Task instructions: Everything from the line with "ATOM 58 O O . SER" down to the line with "ATOM 101 N N . GLN" below must be printed exactly, those two lines included. Exclude pictures.

(Data for this exercise begins)

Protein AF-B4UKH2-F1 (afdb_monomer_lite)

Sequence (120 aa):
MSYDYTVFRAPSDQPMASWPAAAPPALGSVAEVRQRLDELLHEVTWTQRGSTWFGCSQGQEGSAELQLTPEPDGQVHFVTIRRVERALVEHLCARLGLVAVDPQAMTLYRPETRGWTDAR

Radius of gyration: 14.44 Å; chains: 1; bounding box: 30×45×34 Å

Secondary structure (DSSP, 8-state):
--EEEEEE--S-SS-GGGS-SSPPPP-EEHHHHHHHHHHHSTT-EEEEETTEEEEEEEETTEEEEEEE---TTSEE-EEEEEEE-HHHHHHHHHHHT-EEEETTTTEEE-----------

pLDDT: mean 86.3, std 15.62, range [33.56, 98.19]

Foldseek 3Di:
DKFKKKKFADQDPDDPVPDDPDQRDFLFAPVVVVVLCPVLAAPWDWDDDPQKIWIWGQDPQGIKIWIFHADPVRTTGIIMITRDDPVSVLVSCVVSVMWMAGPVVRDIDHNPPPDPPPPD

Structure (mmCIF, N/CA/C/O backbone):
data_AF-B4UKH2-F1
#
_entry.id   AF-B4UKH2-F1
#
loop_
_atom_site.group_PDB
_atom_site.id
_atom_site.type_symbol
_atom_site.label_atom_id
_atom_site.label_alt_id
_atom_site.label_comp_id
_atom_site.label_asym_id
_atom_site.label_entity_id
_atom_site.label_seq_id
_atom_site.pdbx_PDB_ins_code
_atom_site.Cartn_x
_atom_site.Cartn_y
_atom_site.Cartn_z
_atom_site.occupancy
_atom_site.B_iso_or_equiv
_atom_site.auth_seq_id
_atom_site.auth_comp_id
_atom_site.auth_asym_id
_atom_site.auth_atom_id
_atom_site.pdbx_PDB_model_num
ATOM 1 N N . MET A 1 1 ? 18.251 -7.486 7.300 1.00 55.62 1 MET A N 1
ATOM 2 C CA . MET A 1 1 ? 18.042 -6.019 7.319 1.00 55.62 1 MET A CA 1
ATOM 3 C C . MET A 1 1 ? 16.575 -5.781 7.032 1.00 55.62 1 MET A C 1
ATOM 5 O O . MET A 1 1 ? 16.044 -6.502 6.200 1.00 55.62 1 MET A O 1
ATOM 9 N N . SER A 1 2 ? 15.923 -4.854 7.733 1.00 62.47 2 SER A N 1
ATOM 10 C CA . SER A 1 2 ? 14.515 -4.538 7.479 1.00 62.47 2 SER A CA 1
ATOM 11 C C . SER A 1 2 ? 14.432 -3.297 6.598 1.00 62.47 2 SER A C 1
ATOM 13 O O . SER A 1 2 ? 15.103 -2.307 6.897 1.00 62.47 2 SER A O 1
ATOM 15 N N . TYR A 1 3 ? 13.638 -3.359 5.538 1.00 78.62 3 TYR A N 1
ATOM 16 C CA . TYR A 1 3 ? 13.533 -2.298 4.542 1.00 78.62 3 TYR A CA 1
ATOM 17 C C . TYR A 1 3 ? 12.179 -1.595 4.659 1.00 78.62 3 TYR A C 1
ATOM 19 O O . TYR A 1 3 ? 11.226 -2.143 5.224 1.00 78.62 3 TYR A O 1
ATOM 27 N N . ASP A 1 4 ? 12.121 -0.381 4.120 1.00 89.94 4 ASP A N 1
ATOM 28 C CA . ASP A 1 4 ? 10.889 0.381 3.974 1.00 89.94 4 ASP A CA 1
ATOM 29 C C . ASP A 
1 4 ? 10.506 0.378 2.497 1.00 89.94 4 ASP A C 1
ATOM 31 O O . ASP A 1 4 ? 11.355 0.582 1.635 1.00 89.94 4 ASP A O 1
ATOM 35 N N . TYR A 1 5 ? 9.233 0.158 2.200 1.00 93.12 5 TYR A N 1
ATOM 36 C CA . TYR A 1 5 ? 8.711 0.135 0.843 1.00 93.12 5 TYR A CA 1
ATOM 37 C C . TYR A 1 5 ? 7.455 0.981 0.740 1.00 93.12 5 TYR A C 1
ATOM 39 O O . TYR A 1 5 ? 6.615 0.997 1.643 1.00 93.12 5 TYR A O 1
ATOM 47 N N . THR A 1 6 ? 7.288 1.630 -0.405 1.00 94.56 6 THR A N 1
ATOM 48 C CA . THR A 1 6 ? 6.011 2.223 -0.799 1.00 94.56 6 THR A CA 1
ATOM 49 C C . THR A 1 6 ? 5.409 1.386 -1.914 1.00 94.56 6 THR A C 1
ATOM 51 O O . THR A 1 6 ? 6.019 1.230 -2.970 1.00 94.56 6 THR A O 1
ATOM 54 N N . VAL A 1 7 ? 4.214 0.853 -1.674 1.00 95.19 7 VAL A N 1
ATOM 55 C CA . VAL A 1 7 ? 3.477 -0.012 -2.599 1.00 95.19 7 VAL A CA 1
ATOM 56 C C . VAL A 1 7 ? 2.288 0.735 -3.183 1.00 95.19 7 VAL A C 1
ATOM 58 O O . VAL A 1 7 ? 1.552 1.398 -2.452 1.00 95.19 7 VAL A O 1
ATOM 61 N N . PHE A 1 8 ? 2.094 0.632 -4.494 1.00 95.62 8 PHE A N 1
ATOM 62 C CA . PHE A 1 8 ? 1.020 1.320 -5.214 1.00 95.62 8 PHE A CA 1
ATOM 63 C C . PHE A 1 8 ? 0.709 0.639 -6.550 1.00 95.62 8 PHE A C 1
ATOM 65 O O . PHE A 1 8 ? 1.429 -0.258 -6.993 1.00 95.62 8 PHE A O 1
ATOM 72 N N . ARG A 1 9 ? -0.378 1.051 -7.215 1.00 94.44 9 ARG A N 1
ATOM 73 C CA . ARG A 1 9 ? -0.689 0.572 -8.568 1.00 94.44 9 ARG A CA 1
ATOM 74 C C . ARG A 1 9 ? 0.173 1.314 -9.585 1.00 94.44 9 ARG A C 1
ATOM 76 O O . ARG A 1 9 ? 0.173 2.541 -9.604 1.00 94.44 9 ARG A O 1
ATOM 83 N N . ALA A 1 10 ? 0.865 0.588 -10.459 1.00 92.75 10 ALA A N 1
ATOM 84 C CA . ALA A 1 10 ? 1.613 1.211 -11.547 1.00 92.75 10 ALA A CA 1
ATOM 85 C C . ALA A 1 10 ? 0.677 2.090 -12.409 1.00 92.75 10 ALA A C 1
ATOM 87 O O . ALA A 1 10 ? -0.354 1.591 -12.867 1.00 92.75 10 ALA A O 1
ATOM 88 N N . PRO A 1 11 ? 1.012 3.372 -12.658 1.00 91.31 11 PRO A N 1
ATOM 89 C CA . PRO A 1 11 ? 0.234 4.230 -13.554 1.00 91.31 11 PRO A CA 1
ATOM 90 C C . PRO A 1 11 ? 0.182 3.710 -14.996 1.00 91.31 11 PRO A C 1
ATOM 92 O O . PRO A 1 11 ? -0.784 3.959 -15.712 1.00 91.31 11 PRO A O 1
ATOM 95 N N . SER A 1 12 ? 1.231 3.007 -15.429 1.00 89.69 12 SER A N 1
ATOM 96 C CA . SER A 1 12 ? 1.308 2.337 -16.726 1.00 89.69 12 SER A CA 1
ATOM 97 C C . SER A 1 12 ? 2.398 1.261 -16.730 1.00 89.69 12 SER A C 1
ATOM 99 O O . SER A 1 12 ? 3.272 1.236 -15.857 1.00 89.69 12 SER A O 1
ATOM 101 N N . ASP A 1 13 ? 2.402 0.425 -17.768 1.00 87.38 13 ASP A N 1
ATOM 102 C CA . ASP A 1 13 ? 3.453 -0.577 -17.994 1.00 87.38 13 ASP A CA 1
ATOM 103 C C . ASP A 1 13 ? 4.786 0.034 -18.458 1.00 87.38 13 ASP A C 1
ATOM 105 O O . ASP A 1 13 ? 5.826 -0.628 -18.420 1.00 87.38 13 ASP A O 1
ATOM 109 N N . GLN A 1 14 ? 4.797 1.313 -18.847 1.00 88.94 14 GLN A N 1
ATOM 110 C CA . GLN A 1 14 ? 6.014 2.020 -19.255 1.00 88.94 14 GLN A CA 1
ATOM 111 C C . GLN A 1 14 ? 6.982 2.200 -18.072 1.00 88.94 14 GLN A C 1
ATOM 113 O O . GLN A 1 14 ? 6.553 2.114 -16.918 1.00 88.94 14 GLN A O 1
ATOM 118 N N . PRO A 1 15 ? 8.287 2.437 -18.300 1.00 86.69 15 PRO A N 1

(Data for this exercise ends)
(Data for this exercise begins)

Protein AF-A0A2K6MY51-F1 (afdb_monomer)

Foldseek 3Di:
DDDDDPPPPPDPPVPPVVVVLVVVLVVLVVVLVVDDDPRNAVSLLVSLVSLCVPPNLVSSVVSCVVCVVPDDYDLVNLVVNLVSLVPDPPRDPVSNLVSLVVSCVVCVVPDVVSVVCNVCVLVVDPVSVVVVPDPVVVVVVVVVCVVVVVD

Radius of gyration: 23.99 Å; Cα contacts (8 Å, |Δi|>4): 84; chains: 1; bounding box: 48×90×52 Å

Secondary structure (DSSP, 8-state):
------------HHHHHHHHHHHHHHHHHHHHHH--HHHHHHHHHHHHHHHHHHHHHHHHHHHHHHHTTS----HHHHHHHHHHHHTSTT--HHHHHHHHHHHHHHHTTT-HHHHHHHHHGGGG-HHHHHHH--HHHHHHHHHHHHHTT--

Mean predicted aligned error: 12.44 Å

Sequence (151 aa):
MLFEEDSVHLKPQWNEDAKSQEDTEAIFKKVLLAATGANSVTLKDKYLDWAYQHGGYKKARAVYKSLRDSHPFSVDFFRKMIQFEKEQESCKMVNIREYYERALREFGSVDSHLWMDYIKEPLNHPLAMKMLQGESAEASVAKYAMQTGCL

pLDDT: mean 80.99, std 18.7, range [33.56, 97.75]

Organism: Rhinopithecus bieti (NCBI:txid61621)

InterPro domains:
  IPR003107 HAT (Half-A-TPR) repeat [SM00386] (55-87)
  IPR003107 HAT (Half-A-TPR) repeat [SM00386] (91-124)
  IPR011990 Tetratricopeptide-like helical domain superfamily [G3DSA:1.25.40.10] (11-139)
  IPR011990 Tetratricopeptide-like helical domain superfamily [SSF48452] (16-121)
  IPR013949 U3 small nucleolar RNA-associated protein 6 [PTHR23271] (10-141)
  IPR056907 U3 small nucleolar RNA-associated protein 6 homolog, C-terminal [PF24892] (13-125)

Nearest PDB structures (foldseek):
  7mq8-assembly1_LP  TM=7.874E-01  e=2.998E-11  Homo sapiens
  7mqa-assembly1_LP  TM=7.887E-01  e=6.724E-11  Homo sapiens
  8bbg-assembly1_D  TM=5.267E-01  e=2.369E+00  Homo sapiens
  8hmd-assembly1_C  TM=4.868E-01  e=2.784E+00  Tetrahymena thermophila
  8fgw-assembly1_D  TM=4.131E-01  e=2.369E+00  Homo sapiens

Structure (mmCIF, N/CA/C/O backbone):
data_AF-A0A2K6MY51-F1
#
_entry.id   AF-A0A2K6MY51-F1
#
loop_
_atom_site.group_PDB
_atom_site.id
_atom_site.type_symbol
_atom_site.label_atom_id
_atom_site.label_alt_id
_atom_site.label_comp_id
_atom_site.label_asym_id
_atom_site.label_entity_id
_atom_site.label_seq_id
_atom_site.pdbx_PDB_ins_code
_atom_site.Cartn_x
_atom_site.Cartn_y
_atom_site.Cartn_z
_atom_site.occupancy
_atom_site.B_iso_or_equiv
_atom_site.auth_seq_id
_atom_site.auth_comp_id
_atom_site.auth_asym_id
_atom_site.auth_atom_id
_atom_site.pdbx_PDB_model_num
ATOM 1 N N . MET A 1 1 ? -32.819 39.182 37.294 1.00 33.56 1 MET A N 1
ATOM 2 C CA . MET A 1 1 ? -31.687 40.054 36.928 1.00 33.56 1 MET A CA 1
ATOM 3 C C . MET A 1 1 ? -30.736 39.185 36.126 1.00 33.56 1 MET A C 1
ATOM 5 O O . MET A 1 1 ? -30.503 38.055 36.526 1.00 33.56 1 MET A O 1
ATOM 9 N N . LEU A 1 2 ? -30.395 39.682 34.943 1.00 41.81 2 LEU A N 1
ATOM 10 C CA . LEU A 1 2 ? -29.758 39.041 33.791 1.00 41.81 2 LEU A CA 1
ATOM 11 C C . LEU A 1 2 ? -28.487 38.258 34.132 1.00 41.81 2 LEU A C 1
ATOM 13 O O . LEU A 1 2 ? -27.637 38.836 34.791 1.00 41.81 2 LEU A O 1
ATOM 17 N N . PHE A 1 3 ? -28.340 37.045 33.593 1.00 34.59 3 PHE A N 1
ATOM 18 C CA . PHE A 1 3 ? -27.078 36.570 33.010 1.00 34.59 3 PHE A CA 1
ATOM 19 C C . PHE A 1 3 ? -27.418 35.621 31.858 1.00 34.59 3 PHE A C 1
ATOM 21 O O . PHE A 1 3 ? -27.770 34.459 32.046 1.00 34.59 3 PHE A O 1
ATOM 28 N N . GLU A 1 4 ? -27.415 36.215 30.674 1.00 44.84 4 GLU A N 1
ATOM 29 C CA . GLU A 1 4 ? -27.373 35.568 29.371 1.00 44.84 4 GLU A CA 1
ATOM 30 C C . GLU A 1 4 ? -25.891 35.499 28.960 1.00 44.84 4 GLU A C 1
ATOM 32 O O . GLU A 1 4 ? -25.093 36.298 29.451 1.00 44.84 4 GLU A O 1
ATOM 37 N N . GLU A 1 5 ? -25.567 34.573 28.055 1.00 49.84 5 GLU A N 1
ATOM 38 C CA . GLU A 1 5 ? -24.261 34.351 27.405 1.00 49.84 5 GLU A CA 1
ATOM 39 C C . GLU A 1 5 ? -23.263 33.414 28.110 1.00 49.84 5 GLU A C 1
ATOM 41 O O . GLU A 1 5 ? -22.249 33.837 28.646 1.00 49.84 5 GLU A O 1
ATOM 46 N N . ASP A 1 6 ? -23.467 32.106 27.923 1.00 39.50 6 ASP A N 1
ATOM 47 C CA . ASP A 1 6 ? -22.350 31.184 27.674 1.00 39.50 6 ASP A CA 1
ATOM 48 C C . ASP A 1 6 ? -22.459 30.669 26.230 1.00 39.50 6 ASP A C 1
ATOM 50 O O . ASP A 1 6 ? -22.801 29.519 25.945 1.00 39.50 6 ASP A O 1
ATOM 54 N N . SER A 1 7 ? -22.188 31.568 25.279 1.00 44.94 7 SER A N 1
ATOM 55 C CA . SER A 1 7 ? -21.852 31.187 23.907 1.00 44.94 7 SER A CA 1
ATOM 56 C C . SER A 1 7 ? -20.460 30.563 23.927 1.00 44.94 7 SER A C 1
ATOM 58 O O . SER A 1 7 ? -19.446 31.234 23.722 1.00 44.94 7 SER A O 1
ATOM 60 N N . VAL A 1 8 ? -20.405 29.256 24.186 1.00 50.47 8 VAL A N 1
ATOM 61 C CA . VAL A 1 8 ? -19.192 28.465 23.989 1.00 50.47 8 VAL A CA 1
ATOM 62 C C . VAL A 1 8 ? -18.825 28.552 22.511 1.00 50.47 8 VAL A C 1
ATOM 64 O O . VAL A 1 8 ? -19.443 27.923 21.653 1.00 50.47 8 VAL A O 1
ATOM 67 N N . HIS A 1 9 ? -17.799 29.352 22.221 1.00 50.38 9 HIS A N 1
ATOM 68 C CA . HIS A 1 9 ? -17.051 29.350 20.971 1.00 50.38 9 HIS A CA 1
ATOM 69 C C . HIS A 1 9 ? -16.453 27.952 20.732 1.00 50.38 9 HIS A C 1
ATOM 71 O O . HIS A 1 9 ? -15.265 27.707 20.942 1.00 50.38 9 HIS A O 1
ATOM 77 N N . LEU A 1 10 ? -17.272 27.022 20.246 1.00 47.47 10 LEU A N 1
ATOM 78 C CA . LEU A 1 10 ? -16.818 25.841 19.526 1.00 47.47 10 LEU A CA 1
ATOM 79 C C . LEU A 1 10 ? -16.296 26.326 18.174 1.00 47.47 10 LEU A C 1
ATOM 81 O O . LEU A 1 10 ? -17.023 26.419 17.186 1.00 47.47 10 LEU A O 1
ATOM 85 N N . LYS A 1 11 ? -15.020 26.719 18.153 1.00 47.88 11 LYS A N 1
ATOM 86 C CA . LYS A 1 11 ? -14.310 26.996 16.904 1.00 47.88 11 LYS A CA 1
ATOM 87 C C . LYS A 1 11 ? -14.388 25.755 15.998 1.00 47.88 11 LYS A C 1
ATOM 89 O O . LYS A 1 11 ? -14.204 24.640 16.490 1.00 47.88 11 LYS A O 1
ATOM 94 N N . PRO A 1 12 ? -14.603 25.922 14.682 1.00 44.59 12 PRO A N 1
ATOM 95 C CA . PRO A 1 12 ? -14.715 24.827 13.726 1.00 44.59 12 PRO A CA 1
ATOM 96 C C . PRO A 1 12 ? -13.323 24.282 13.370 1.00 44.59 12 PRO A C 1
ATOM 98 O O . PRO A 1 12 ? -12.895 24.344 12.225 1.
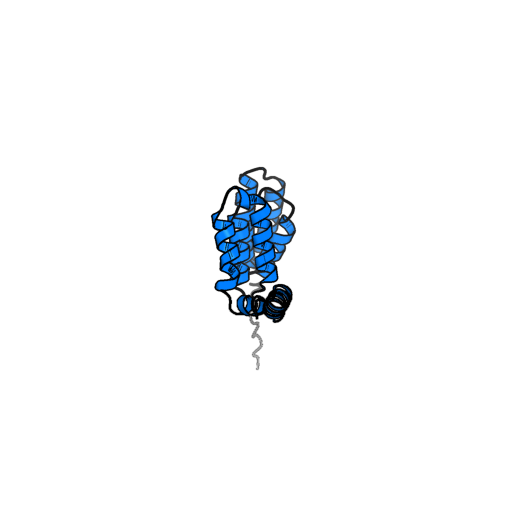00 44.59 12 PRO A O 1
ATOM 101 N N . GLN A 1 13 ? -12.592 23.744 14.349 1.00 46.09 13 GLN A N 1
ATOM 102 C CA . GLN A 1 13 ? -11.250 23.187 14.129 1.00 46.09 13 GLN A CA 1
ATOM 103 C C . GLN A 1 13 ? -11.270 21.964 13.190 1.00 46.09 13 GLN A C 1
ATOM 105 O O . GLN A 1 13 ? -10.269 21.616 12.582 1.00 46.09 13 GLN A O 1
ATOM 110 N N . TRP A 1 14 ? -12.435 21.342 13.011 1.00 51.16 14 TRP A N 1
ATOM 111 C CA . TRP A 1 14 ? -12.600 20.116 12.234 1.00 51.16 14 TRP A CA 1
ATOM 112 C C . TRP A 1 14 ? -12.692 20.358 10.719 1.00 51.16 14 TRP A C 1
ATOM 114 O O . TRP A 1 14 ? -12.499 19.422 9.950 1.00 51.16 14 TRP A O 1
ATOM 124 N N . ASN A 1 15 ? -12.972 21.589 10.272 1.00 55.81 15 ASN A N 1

(Data for this exercise ends)

Exercise answer:
ATOM 58 O O . SER A 1 7 ? -19.446 31.234 23.722 1.00 44.94 7 SER A O 1
ATOM 60 N N . VAL A 1 8 ? -20.405 29.256 24.186 1.00 50.47 8 VAL A N 1
ATOM 61 C CA . VAL A 1 8 ? -19.192 28.465 23.989 1.00 50.47 8 VAL A CA 1
ATOM 62 C C . VAL A 1 8 ? -18.825 28.552 22.511 1.00 50.47 8 VAL A C 1
ATOM 64 O O . VAL A 1 8 ? -19.443 27.923 21.653 1.00 50.47 8 VAL A O 1
ATOM 67 N N . HIS A 1 9 ? -17.799 29.352 22.221 1.00 50.38 9 HIS A N 1
ATOM 68 C CA . HIS A 1 9 ? -17.051 29.350 20.971 1.00 50.38 9 HIS A CA 1
ATOM 69 C C . HIS A 1 9 ? -16.453 27.952 20.732 1.00 50.38 9 HIS A C 1
ATOM 71 O O . HIS A 1 9 ? -15.265 27.707 20.942 1.00 50.38 9 HIS A O 1
ATOM 77 N N . LEU A 1 10 ? -17.272 27.022 20.246 1.00 47.47 10 LEU A N 1
ATOM 78 C CA . LEU A 1 10 ? -16.818 25.841 19.526 1.00 47.47 10 LEU A CA 1
ATOM 79 C C . LEU A 1 10 ? -16.296 26.326 18.174 1.00 47.47 10 LEU A C 1
ATOM 81 O O . LEU A 1 10 ? -17.023 26.419 17.186 1.00 47.47 10 LEU A O 1
ATOM 85 N N . LYS A 1 11 ? -15.020 26.719 18.153 1.00 47.88 11 LYS A N 1
ATOM 86 C CA . LYS A 1 11 ? -14.310 26.996 16.904 1.00 47.88 11 LYS A CA 1
ATOM 87 C C . LYS A 1 11 ? -14.388 25.755 15.998 1.00 47.88 11 LYS A C 1
ATOM 89 O O . LYS A 1 11 ? -14.204 24.640 16.490 1.00 47.88 11 LYS A O 1
ATOM 94 N N . PRO A 1 12 ? -14.603 25.922 14.682 1.00 44.59 12 PRO A N 1
ATOM 95 C CA . PRO A 1 12 ? -14.715 24.827 13.726 1.00 44.59 12 PRO A CA 1
ATOM 96 C C . PRO A 1 12 ? -13.323 24.282 13.370 1.00 44.59 12 PRO A C 1
ATOM 98 O O . PRO A 1 12 ? -12.895 24.344 12.225 1.
00 44.59 12 PRO A O 1
ATOM 101 N N . GLN A 1 13 ? -12.592 23.744 14.349 1.00 46.09 13 GLN A N 1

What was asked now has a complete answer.